Particularly during the breaking in process, we've got a lot more friction going on, particularly between the rings and the hone pattern, that can create a lot more heat so we can find that during that running in process, the engine will run a little bit hotter than normal and obviously we want to monitor that oil pressure because this can be a sign, if we start seeing our oil pressure drop, or it's getting lower than we'd expect to see, this can be a sign that something's not right. It's always a good idea to stop and investigate that further, rather than waiting until you've actually got some mechanical damage that needs to be fixed. Alright so at this point, we've essentially got an engine that has been run in, we haven't done 5000 km of driving, we've probably done less than 100 km at this point. And at this point, our rings will probably be 80-90% bedded in. But what we've done here is we've also created a lot of debris that's going to make its way into the oil, again as I mentioned, the peaks of those hone patterns that will be worn down.

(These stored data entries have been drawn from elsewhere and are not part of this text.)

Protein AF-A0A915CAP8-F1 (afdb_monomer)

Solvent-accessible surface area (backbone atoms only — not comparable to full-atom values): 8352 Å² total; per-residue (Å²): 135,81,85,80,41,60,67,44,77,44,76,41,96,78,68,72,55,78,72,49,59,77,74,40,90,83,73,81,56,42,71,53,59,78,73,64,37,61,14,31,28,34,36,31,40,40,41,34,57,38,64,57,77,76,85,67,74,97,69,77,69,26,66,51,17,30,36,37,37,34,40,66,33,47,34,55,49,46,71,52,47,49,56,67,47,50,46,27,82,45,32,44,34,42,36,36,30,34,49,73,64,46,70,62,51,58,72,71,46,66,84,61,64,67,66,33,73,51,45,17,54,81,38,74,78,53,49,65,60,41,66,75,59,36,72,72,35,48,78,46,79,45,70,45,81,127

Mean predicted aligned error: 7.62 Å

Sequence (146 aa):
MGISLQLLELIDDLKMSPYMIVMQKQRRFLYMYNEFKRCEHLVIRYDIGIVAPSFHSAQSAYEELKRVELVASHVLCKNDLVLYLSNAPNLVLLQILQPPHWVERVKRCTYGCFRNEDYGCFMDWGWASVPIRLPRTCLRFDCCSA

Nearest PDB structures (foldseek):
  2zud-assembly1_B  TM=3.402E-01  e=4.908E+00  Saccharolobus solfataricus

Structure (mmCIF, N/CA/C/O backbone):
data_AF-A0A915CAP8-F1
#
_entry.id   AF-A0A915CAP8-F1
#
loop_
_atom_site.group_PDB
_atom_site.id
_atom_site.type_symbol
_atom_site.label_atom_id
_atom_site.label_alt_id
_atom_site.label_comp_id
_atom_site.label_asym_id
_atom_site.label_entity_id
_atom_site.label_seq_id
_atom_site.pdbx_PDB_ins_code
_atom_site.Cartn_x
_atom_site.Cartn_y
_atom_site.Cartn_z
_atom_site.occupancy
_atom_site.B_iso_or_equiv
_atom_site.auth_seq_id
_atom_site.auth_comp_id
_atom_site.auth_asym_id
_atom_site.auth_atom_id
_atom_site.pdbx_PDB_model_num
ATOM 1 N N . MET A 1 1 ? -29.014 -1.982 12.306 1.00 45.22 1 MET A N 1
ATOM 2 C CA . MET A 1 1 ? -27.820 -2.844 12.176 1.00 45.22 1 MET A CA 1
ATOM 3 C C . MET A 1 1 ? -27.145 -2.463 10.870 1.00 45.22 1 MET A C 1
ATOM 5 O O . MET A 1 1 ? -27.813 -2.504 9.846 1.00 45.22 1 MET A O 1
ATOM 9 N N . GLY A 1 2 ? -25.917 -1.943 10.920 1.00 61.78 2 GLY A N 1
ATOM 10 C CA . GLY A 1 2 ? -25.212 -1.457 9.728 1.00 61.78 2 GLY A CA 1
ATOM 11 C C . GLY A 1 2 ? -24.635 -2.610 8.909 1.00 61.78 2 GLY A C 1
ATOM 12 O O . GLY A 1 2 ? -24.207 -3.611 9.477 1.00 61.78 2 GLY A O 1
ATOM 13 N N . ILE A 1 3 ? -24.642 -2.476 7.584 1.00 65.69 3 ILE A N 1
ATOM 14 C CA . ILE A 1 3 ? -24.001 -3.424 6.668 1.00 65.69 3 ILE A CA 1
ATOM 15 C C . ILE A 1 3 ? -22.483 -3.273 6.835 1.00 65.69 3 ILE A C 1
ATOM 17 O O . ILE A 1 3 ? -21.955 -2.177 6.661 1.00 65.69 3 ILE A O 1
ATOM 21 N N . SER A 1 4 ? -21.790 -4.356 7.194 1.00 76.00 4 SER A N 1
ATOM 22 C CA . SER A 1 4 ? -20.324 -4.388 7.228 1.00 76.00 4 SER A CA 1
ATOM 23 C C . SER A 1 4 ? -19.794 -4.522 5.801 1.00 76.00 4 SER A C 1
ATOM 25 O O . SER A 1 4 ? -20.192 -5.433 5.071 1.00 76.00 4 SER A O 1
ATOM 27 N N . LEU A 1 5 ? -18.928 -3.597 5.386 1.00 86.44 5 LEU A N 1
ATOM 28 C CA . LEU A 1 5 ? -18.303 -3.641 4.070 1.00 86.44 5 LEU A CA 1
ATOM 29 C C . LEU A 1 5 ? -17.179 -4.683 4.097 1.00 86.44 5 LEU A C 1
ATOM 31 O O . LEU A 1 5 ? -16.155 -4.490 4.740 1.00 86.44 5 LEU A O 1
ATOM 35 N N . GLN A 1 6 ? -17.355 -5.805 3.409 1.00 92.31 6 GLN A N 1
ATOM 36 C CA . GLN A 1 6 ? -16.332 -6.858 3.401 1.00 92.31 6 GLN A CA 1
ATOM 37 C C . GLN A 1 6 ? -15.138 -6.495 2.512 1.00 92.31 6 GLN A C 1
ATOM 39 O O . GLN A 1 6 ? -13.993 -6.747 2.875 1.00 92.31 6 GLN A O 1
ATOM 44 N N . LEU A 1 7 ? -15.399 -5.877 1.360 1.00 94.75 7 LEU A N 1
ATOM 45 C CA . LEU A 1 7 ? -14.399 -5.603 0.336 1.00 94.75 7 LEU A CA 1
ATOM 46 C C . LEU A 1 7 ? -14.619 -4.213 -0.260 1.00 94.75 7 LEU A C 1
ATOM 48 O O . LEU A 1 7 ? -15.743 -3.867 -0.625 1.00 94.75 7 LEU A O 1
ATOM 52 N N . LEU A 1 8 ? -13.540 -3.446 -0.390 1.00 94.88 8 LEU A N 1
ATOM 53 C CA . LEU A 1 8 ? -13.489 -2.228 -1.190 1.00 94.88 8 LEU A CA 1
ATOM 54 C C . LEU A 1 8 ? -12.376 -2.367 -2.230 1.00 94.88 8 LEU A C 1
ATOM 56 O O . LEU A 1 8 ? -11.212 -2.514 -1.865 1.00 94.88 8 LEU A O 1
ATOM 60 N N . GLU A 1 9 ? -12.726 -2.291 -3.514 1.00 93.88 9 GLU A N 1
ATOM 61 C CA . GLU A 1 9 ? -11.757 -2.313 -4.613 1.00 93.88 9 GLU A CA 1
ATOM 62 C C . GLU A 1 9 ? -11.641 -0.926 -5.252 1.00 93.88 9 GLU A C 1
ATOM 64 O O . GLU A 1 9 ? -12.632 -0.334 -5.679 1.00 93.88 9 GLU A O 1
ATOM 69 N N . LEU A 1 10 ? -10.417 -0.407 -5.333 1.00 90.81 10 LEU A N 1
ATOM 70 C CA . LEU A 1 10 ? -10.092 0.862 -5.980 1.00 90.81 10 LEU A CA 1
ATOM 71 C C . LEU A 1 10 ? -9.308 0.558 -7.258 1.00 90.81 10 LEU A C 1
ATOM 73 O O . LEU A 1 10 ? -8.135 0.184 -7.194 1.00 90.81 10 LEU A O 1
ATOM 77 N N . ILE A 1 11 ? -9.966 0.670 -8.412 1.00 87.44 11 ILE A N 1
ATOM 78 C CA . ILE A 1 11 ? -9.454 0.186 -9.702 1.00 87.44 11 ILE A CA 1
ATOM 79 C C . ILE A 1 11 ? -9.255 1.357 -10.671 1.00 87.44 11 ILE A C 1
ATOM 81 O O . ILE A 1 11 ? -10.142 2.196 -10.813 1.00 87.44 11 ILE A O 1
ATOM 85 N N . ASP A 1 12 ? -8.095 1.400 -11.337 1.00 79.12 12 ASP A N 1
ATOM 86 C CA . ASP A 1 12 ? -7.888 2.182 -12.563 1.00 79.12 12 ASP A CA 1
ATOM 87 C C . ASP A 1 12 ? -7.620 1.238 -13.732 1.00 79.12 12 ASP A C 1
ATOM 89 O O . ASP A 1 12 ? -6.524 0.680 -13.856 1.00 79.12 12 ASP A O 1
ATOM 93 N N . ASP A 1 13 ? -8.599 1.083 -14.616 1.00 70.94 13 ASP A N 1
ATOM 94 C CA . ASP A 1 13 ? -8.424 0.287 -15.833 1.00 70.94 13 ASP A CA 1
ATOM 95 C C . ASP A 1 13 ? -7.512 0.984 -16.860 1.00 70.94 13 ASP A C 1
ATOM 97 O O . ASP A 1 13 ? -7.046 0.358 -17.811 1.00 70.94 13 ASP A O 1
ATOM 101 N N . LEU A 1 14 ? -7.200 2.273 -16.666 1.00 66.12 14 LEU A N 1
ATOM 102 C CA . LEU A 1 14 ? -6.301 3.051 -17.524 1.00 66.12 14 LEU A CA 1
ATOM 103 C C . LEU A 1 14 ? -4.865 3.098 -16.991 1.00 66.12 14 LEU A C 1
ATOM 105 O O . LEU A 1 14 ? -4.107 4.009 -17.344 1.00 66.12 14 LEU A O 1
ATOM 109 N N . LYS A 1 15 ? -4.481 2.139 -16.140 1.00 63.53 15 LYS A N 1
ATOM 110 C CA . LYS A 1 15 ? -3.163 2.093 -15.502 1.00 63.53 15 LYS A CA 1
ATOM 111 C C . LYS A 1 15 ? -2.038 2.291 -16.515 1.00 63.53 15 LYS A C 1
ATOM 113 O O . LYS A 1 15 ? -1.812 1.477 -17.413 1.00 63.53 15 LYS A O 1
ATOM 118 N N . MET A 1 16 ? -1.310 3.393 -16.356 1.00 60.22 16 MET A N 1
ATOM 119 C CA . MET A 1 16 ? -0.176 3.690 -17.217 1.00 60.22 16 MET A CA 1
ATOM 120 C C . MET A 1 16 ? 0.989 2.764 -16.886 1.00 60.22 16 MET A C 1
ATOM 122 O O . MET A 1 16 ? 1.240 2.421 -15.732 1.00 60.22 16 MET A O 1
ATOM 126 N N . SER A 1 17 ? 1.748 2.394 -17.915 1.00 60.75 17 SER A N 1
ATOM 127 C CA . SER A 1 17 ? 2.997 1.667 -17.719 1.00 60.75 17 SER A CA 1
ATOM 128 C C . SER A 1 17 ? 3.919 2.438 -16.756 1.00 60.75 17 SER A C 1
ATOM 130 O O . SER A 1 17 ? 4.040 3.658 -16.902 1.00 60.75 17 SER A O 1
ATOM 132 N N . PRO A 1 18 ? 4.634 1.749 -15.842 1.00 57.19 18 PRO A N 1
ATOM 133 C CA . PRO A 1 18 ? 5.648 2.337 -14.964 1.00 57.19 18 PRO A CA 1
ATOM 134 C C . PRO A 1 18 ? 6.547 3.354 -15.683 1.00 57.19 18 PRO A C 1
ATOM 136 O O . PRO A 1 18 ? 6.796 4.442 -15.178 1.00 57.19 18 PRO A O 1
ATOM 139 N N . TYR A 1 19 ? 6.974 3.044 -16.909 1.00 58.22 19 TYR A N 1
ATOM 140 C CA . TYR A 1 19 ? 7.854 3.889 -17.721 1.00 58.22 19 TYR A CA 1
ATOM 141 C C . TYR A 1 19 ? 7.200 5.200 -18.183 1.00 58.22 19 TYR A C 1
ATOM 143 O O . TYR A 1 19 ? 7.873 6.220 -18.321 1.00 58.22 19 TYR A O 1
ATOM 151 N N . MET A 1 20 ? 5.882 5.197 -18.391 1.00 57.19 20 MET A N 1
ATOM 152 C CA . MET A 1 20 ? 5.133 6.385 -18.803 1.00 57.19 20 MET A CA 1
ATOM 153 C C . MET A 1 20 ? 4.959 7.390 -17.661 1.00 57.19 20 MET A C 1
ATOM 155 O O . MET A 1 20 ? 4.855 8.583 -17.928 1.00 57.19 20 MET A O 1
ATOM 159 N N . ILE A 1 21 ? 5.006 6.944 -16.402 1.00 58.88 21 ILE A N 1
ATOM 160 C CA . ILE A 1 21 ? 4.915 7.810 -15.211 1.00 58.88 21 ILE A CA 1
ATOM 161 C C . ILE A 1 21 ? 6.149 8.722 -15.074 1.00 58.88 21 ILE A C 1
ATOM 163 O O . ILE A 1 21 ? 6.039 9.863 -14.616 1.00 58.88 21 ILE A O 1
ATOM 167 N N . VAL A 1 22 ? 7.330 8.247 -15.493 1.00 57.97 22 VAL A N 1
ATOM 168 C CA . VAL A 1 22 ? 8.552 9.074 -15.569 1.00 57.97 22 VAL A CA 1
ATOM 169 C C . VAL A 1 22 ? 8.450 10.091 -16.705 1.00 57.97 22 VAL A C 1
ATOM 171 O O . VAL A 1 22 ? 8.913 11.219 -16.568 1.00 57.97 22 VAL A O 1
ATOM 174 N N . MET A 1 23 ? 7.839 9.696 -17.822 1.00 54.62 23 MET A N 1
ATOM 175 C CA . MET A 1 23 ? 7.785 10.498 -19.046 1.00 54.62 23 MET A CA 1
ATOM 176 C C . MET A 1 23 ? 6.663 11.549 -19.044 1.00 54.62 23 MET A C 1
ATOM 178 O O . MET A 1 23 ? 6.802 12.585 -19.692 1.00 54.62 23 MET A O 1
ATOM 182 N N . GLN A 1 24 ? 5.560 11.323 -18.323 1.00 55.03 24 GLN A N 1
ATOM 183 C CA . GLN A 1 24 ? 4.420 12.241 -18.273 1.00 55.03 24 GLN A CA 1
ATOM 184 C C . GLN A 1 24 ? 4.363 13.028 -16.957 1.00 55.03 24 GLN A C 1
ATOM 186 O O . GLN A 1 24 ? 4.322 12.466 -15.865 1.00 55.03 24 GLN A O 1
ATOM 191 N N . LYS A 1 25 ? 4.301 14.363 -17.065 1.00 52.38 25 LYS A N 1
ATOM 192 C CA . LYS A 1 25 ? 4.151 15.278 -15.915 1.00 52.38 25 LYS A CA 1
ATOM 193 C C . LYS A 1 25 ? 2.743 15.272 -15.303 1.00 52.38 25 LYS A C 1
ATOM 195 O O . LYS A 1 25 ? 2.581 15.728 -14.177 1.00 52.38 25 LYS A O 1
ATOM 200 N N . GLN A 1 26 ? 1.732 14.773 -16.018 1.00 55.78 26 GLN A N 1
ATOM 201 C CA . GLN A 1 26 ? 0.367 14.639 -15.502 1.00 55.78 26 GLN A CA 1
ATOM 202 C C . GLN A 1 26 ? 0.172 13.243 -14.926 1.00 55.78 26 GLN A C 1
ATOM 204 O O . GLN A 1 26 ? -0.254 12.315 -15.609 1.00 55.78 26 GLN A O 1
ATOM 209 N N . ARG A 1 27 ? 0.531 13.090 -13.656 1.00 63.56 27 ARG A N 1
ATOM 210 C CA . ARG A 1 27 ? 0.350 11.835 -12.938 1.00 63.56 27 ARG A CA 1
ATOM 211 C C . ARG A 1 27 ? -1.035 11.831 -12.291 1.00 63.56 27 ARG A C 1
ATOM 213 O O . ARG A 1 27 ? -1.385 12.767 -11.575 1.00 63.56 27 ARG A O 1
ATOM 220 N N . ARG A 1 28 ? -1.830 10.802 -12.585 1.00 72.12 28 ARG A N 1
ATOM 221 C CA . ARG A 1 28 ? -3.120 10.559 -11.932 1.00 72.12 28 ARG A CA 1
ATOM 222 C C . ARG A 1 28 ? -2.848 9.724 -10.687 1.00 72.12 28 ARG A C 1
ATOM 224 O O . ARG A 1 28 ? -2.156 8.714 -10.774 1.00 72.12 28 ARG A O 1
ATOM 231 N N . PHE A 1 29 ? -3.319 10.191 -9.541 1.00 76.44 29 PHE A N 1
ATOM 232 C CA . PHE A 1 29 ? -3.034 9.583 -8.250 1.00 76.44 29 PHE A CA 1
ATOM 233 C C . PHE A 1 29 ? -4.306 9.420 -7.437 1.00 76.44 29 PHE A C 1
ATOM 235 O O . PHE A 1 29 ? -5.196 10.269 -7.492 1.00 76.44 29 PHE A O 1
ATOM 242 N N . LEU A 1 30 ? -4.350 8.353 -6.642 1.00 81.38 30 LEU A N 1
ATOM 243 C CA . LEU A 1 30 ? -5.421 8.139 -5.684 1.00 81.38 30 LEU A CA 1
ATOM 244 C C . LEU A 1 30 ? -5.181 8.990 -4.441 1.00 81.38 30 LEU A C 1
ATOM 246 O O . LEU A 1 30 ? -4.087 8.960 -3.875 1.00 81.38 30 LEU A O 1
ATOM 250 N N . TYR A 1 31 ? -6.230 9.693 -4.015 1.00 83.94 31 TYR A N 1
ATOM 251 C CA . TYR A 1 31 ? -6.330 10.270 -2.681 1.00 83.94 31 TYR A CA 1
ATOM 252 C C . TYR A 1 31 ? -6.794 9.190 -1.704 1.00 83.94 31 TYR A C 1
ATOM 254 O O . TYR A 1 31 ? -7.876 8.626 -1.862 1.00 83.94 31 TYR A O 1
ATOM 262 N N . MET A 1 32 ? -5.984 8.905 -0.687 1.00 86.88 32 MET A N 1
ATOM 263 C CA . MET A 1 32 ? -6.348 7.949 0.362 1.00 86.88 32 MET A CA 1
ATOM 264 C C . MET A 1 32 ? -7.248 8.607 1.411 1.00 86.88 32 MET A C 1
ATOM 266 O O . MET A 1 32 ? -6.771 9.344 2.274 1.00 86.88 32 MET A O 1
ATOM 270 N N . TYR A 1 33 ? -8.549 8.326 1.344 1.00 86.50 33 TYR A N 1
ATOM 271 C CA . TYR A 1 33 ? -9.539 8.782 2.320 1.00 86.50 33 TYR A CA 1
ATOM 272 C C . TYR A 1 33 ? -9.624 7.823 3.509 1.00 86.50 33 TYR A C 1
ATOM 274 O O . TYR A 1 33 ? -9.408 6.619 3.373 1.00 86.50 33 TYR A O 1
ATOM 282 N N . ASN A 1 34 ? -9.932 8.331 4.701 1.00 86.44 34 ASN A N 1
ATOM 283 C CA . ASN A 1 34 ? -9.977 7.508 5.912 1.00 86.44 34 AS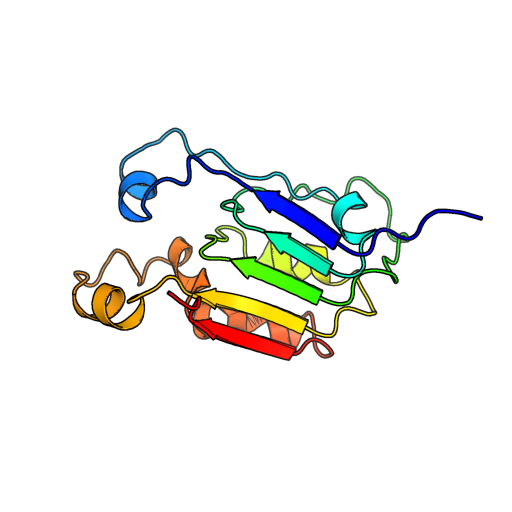N A CA 1
ATOM 284 C C . ASN A 1 34 ? -11.107 6.466 5.877 1.00 86.44 34 ASN A C 1
ATOM 286 O O . ASN A 1 34 ? -10.951 5.362 6.392 1.00 86.44 34 ASN A O 1
ATOM 290 N N . GLU A 1 35 ? -12.208 6.795 5.214 1.00 86.81 35 GLU A N 1
ATOM 291 C CA . GLU A 1 35 ? -13.402 5.978 5.028 1.00 86.81 35 GLU A CA 1
ATOM 292 C C . GLU A 1 35 ? -13.103 4.657 4.318 1.00 86.81 35 GLU A C 1
ATOM 294 O O . GLU A 1 35 ? -13.813 3.678 4.535 1.00 86.81 35 GLU A O 1
ATOM 299 N N . PHE A 1 36 ? -12.024 4.592 3.533 1.00 90.19 36 PHE A N 1
ATOM 300 C CA . PHE A 1 36 ? -11.600 3.362 2.864 1.00 90.19 36 PHE A CA 1
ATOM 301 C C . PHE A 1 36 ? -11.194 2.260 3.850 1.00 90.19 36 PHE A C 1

I don't really like having that in my oil so this is where we've done the most work and we've got all of the debris into the oil so at this point I will also drain the oil and I'll replace the oil filter and I'll refill the engine with fresh oil and a new filter. If you want to get a little bit further in depth as well, just to get some insight into how your engine is holding up, it's also a good idea at this point to cut the oil filter open so you can inspect the filter element and this will give you some insight into if there's some sign there that you've got copper inside of the oil filter, then that suggests that you've got some bearing problems and again, always a good idea to stop and address that before it gets a lot more serious. Once you've got that oil changed, at this point, you've got an engine that's essentially as run is as it's going to get and straight away here I move onto the process of full power tuning. Now even as we're going through that process of tuning, I mentioned that our rings at this point are probably bedded in somewhere in the region of 85-90%, pretty hard to tell exactly where we're at here but the actual process of tuning actually is a pretty good way of continuing that running in process. We don't generally run straight to doing wide open throttle ramp runs and we don't generally, on the dyno, hold our engine at wide open throttle, 7000 RPM for extended periods of time.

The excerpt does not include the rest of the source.